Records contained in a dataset

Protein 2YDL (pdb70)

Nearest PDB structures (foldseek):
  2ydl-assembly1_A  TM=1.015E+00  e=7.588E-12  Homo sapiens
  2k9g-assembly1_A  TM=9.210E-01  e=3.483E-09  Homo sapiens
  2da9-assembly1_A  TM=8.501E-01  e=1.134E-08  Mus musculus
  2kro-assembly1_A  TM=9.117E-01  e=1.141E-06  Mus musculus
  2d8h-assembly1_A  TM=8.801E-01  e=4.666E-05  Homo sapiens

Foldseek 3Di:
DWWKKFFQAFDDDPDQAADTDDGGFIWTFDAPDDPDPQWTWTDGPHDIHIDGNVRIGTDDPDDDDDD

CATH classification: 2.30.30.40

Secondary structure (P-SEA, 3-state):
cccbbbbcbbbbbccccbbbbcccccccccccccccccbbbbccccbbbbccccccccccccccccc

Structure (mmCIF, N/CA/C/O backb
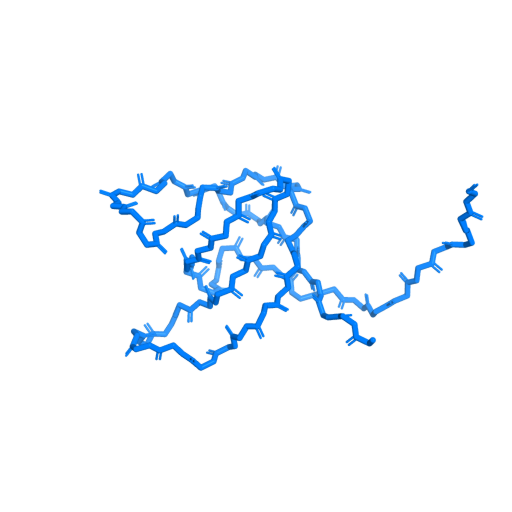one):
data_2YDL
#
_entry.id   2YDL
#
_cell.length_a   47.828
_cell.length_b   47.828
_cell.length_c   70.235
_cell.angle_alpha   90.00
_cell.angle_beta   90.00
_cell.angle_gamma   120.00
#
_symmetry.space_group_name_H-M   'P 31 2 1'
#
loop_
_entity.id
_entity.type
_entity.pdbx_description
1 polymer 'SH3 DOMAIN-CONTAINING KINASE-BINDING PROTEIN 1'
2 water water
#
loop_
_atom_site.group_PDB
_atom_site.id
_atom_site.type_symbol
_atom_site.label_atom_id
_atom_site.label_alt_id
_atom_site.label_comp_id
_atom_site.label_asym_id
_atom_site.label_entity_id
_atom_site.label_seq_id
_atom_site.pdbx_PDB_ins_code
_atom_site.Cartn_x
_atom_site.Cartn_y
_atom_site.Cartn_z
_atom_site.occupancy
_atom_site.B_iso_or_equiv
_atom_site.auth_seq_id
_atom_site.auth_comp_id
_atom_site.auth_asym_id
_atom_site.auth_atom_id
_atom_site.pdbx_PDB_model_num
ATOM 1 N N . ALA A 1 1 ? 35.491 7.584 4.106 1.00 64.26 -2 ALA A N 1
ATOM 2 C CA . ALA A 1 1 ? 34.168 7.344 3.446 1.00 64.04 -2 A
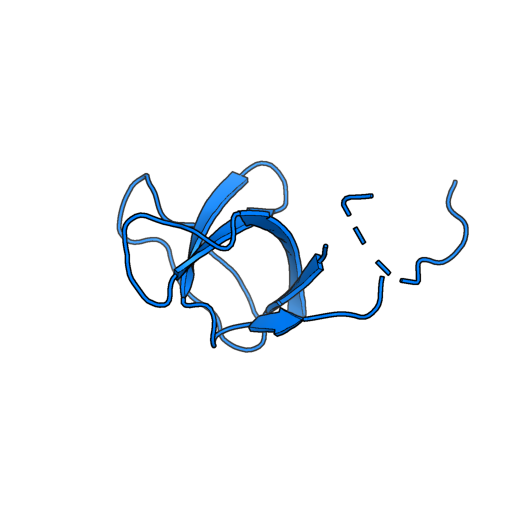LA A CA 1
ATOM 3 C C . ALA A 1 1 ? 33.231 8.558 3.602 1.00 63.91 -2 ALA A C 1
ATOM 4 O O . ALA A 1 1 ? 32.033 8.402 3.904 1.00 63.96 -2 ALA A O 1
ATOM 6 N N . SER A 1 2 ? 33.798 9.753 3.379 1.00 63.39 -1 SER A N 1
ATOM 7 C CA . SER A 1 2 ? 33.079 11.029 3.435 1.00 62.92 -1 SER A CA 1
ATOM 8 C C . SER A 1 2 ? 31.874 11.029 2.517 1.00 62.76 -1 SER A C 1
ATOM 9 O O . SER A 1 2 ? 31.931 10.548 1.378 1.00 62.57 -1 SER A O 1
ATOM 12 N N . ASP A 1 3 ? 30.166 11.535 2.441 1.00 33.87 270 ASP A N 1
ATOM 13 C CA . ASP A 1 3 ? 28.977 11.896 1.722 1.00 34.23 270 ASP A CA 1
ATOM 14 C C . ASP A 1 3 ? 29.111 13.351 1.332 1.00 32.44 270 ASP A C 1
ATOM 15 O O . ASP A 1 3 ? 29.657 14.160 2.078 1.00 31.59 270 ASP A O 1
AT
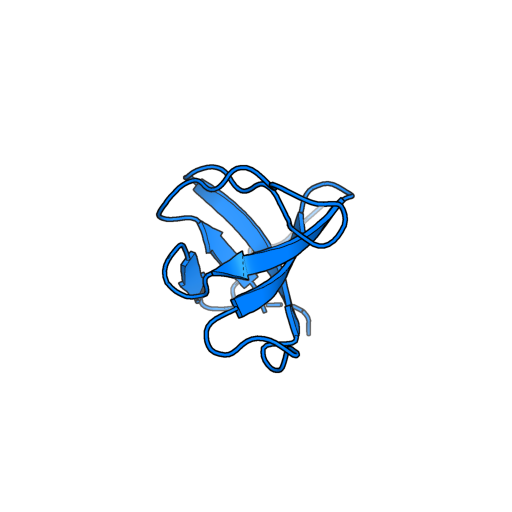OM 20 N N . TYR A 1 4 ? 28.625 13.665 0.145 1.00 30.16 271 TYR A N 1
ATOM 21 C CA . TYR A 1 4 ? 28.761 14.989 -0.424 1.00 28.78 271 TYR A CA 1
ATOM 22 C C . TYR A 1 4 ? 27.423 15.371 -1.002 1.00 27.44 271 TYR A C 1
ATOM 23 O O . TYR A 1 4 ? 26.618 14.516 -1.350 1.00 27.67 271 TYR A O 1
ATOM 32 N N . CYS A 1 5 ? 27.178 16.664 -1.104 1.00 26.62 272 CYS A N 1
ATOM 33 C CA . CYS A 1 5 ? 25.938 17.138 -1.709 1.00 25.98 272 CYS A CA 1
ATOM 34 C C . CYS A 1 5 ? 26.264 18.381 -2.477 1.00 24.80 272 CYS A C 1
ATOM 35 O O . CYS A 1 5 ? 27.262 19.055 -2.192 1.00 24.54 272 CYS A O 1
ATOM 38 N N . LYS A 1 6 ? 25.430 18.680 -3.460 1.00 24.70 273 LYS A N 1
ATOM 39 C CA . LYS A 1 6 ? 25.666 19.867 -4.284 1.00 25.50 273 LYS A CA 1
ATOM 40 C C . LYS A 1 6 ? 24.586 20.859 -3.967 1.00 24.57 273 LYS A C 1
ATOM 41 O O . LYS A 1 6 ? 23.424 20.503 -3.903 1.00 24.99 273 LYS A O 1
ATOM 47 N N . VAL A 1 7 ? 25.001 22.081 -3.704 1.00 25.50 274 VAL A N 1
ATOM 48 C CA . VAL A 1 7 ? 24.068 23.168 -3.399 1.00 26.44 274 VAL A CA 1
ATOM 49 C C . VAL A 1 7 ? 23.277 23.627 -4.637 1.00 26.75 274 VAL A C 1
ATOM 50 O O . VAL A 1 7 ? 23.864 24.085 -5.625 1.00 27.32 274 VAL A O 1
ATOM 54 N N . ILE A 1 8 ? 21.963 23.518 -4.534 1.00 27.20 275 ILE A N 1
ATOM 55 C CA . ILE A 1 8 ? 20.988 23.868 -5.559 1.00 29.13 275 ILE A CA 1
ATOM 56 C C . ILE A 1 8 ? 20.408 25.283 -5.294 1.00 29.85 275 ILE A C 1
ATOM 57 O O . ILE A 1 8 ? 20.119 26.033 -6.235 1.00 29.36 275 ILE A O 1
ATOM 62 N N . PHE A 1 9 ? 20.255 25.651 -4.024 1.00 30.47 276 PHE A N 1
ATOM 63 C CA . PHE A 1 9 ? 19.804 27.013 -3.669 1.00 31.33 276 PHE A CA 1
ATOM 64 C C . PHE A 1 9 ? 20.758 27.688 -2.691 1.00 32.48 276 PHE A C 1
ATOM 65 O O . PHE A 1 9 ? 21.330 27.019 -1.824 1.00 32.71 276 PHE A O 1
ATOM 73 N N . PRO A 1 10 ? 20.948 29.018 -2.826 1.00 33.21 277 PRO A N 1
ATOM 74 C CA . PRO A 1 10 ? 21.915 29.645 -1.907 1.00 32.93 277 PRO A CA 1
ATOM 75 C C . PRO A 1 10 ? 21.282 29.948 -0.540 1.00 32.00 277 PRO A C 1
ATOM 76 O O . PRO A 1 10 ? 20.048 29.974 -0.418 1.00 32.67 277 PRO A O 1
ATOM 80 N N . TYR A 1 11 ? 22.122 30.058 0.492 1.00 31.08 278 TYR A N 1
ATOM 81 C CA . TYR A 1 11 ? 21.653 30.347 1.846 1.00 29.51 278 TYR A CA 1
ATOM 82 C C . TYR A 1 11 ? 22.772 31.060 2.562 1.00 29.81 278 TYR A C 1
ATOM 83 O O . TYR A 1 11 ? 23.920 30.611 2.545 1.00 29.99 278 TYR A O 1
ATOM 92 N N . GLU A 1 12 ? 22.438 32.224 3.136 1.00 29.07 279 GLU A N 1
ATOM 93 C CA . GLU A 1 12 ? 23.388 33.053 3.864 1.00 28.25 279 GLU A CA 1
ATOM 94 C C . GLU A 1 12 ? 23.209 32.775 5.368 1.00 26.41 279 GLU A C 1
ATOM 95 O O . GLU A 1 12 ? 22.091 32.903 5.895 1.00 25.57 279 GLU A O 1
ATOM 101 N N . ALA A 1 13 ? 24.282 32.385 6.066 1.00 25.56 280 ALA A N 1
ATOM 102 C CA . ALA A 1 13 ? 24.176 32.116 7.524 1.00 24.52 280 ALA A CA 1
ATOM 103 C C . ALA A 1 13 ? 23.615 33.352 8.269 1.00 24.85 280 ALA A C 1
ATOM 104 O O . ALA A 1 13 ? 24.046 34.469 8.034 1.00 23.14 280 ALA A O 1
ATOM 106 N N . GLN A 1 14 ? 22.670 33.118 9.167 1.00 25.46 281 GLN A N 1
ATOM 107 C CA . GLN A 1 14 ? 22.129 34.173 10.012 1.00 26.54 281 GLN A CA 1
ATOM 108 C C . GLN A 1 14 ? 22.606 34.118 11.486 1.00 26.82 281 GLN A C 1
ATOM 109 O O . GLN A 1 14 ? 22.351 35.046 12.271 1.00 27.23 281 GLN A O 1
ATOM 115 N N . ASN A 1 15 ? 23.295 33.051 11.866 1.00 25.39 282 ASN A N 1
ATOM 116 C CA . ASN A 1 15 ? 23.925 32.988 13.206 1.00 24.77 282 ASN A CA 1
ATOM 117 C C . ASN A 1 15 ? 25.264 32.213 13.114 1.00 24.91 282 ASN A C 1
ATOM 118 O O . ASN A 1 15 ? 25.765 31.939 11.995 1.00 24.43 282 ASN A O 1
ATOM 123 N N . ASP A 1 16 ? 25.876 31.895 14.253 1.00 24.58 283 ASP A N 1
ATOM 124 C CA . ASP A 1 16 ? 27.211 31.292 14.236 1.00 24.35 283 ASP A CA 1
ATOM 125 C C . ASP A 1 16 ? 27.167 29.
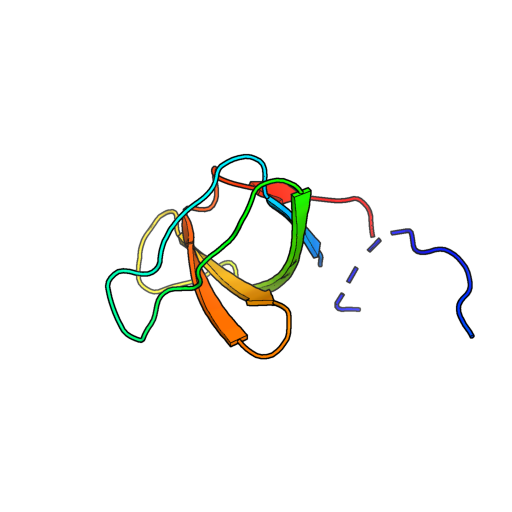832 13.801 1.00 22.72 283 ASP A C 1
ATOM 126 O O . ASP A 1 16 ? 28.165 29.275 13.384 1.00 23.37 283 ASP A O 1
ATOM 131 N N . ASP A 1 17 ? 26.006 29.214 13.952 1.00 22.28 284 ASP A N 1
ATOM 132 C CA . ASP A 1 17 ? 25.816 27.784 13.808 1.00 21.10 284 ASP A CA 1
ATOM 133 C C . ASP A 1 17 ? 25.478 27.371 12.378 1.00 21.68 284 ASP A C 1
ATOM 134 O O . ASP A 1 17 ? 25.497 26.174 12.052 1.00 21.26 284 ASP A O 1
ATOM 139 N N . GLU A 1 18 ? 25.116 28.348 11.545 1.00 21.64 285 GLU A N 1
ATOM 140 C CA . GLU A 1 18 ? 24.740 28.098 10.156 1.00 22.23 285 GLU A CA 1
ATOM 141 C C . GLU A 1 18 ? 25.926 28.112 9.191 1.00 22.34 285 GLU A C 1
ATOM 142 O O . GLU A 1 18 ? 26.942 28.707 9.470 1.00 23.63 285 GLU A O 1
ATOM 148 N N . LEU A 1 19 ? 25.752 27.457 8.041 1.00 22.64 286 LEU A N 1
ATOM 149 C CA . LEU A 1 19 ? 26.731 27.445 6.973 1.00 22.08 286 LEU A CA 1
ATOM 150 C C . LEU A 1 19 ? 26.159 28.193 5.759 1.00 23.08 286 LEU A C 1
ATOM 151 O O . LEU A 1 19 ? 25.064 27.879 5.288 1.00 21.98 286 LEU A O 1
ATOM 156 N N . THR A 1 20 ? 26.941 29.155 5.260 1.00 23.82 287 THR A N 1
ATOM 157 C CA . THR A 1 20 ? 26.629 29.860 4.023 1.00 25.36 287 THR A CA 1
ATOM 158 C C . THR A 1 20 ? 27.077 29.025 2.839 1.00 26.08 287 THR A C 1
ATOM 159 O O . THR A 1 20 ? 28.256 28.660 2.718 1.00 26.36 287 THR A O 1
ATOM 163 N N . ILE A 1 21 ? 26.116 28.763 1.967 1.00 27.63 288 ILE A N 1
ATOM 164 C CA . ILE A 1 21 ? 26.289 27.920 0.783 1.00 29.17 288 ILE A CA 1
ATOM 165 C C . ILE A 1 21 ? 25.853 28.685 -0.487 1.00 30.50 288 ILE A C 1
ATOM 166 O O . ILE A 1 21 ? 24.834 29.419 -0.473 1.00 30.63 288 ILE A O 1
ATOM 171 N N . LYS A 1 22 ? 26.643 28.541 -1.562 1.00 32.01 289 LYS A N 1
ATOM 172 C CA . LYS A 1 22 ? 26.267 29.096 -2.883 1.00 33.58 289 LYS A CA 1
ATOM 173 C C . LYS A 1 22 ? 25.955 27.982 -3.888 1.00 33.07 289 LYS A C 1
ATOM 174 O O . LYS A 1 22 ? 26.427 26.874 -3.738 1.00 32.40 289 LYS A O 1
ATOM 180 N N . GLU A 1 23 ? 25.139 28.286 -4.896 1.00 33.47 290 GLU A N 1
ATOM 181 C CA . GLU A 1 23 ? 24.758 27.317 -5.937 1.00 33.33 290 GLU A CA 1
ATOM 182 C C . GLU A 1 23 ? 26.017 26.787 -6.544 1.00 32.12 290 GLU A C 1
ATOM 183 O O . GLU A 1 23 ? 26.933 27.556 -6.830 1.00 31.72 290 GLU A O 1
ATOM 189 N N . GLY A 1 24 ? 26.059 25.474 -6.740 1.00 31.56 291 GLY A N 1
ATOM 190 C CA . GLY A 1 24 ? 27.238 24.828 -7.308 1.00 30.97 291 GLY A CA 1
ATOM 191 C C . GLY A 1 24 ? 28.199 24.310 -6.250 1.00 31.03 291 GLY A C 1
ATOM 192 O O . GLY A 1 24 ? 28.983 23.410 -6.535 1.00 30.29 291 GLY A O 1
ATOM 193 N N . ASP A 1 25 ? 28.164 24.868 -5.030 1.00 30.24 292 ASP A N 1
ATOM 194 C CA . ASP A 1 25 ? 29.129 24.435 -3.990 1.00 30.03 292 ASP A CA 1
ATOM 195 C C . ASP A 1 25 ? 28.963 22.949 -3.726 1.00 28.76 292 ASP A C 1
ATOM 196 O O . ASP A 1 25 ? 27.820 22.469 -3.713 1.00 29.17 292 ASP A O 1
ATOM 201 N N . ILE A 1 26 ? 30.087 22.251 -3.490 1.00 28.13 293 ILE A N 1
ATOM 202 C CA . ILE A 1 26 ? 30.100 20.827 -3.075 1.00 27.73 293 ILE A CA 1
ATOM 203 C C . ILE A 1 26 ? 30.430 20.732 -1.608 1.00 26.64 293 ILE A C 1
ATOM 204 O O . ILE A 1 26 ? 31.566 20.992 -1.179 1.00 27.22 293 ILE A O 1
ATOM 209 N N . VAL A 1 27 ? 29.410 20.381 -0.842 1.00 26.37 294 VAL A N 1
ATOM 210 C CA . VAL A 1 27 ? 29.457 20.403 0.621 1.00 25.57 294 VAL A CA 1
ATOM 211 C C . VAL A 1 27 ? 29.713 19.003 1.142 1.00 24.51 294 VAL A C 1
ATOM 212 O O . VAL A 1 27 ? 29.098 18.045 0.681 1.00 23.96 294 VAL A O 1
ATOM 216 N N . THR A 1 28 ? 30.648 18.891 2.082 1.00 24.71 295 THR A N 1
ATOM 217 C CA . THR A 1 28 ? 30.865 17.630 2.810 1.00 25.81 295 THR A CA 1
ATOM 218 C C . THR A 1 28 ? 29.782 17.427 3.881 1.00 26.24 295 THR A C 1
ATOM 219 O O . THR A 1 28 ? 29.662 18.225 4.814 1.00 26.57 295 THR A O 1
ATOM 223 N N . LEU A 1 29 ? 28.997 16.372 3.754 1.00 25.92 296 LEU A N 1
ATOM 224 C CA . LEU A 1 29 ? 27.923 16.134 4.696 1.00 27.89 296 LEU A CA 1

Task to complete → In the entries above, the lines between the one holding "ATOM 139 N N" and the one holding "ATOM 193 N N", inclusive, are to be printed exactly as written, and those alone.

Exercise response →
ATOM 139 N N . GLU A 1 18 ? 25.116 28.348 11.545 1.00 21.64 285 GLU A N 1
ATOM 140 C CA . GLU A 1 18 ? 24.740 28.098 10.156 1.00 22.23 285 GLU A CA 1
ATOM 141 C C . GLU A 1 18 ? 25.926 28.112 9.191 1.00 22.34 285 GLU A C 1
ATOM 142 O O . GLU A 1 18 ? 26.942 28.707 9.470 1.00 23.63 285 GLU A O 1
ATOM 148 N N . LEU A 1 19 ? 25.752 27.457 8.041 1.00 22.64 286 LEU A N 1
ATOM 149 C CA . LEU A 1 19 ? 26.731 27.445 6.973 1.00 22.08 286 LEU A CA 1
ATOM 150 C C . LEU A 1 19 ? 26.159 28.193 5.759 1.00 23.08 286 LEU A C 1
ATOM 151 O O . LEU A 1 19 ? 25.064 27.879 5.288 1.00 21.98 286 LEU A O 1
ATOM 156 N N . THR A 1 20 ? 26.941 29.155 5.260 1.00 23.82 287 THR A N 1
ATOM 157 C CA . THR A 1 20 ? 26.629 29.860 4.023 1.00 25.36 287 THR A CA 1
ATOM 158 C C . THR A 1 20 ? 27.077 29.025 2.839 1.00 26.08 287 THR A C 1
ATOM 159 O O . THR A 1 20 ? 28.256 28.660 2.718 1.00 26.36 287 THR A O 1
ATOM 163 N N . ILE A 1 21 ? 26.116 28.763 1.967 1.00 27.63 288 ILE A N 1
ATOM 164 C CA . ILE A 1 21 ? 26.289 27.920 0.783 1.00 29.17 288 ILE A CA 1
ATOM 165 C C . ILE A 1 21 ? 25.853 28.685 -0.487 1.00 30.50 288 ILE A C 1
ATOM 166 O O . ILE A 1 21 ? 24.834 29.419 -0.473 1.00 30.63 288 ILE A O 1
ATOM 171 N N . LYS A 1 22 ? 26.643 28.541 -1.562 1.00 32.01 289 LYS A N 1
ATOM 172 C CA . LYS A 1 22 ? 26.267 29.096 -2.883 1.00 33.58 289 LYS A CA 1
ATOM 173 C C . LYS A 1 22 ? 25.955 27.982 -3.888 1.00 33.07 289 LYS A C 1
ATOM 174 O O . LYS A 1 22 ? 26.427 26.874 -3.738 1.00 32.40 289 LYS A O 1
ATOM 180 N N . GLU A 1 23 ? 25.139 28.286 -4.896 1.00 33.47 290 GLU A N 1
ATOM 181 C CA . GLU A 1 23 ? 24.758 27.317 -5.937 1.00 33.33 290 GLU A CA 1
ATOM 182 C C . GLU A 1 23 ? 26.017 26.787 -6.544 1.00 32.12 290 GLU A C 1
ATOM 183 O O . GLU A 1 23 ? 26.933 27.556 -6.830 1.00 31.72 290 GLU A O 1
ATOM 189 N N . GLY A 1 24 ? 26.059 25.474 -6.740 1.00 31.56 291 GLY A N 1
ATOM 190 C CA . GLY A 1 24 ? 27.238 24.828 -7.308 1.00 30.97 291 GLY A CA 1
ATOM 191 C C . GLY A 1 24 ? 28.199 24.310 -6.250 1.00 31.03 291 GLY A C 1
ATOM 192 O O . GLY A 1 24 ? 28.983 23.410 -6.535 1.00 30.29 291 GLY A O 1
ATOM 193 N N . ASP A 1 25 ? 28.164 24.868 -5.030 1.00 30.24 292 ASP A N 1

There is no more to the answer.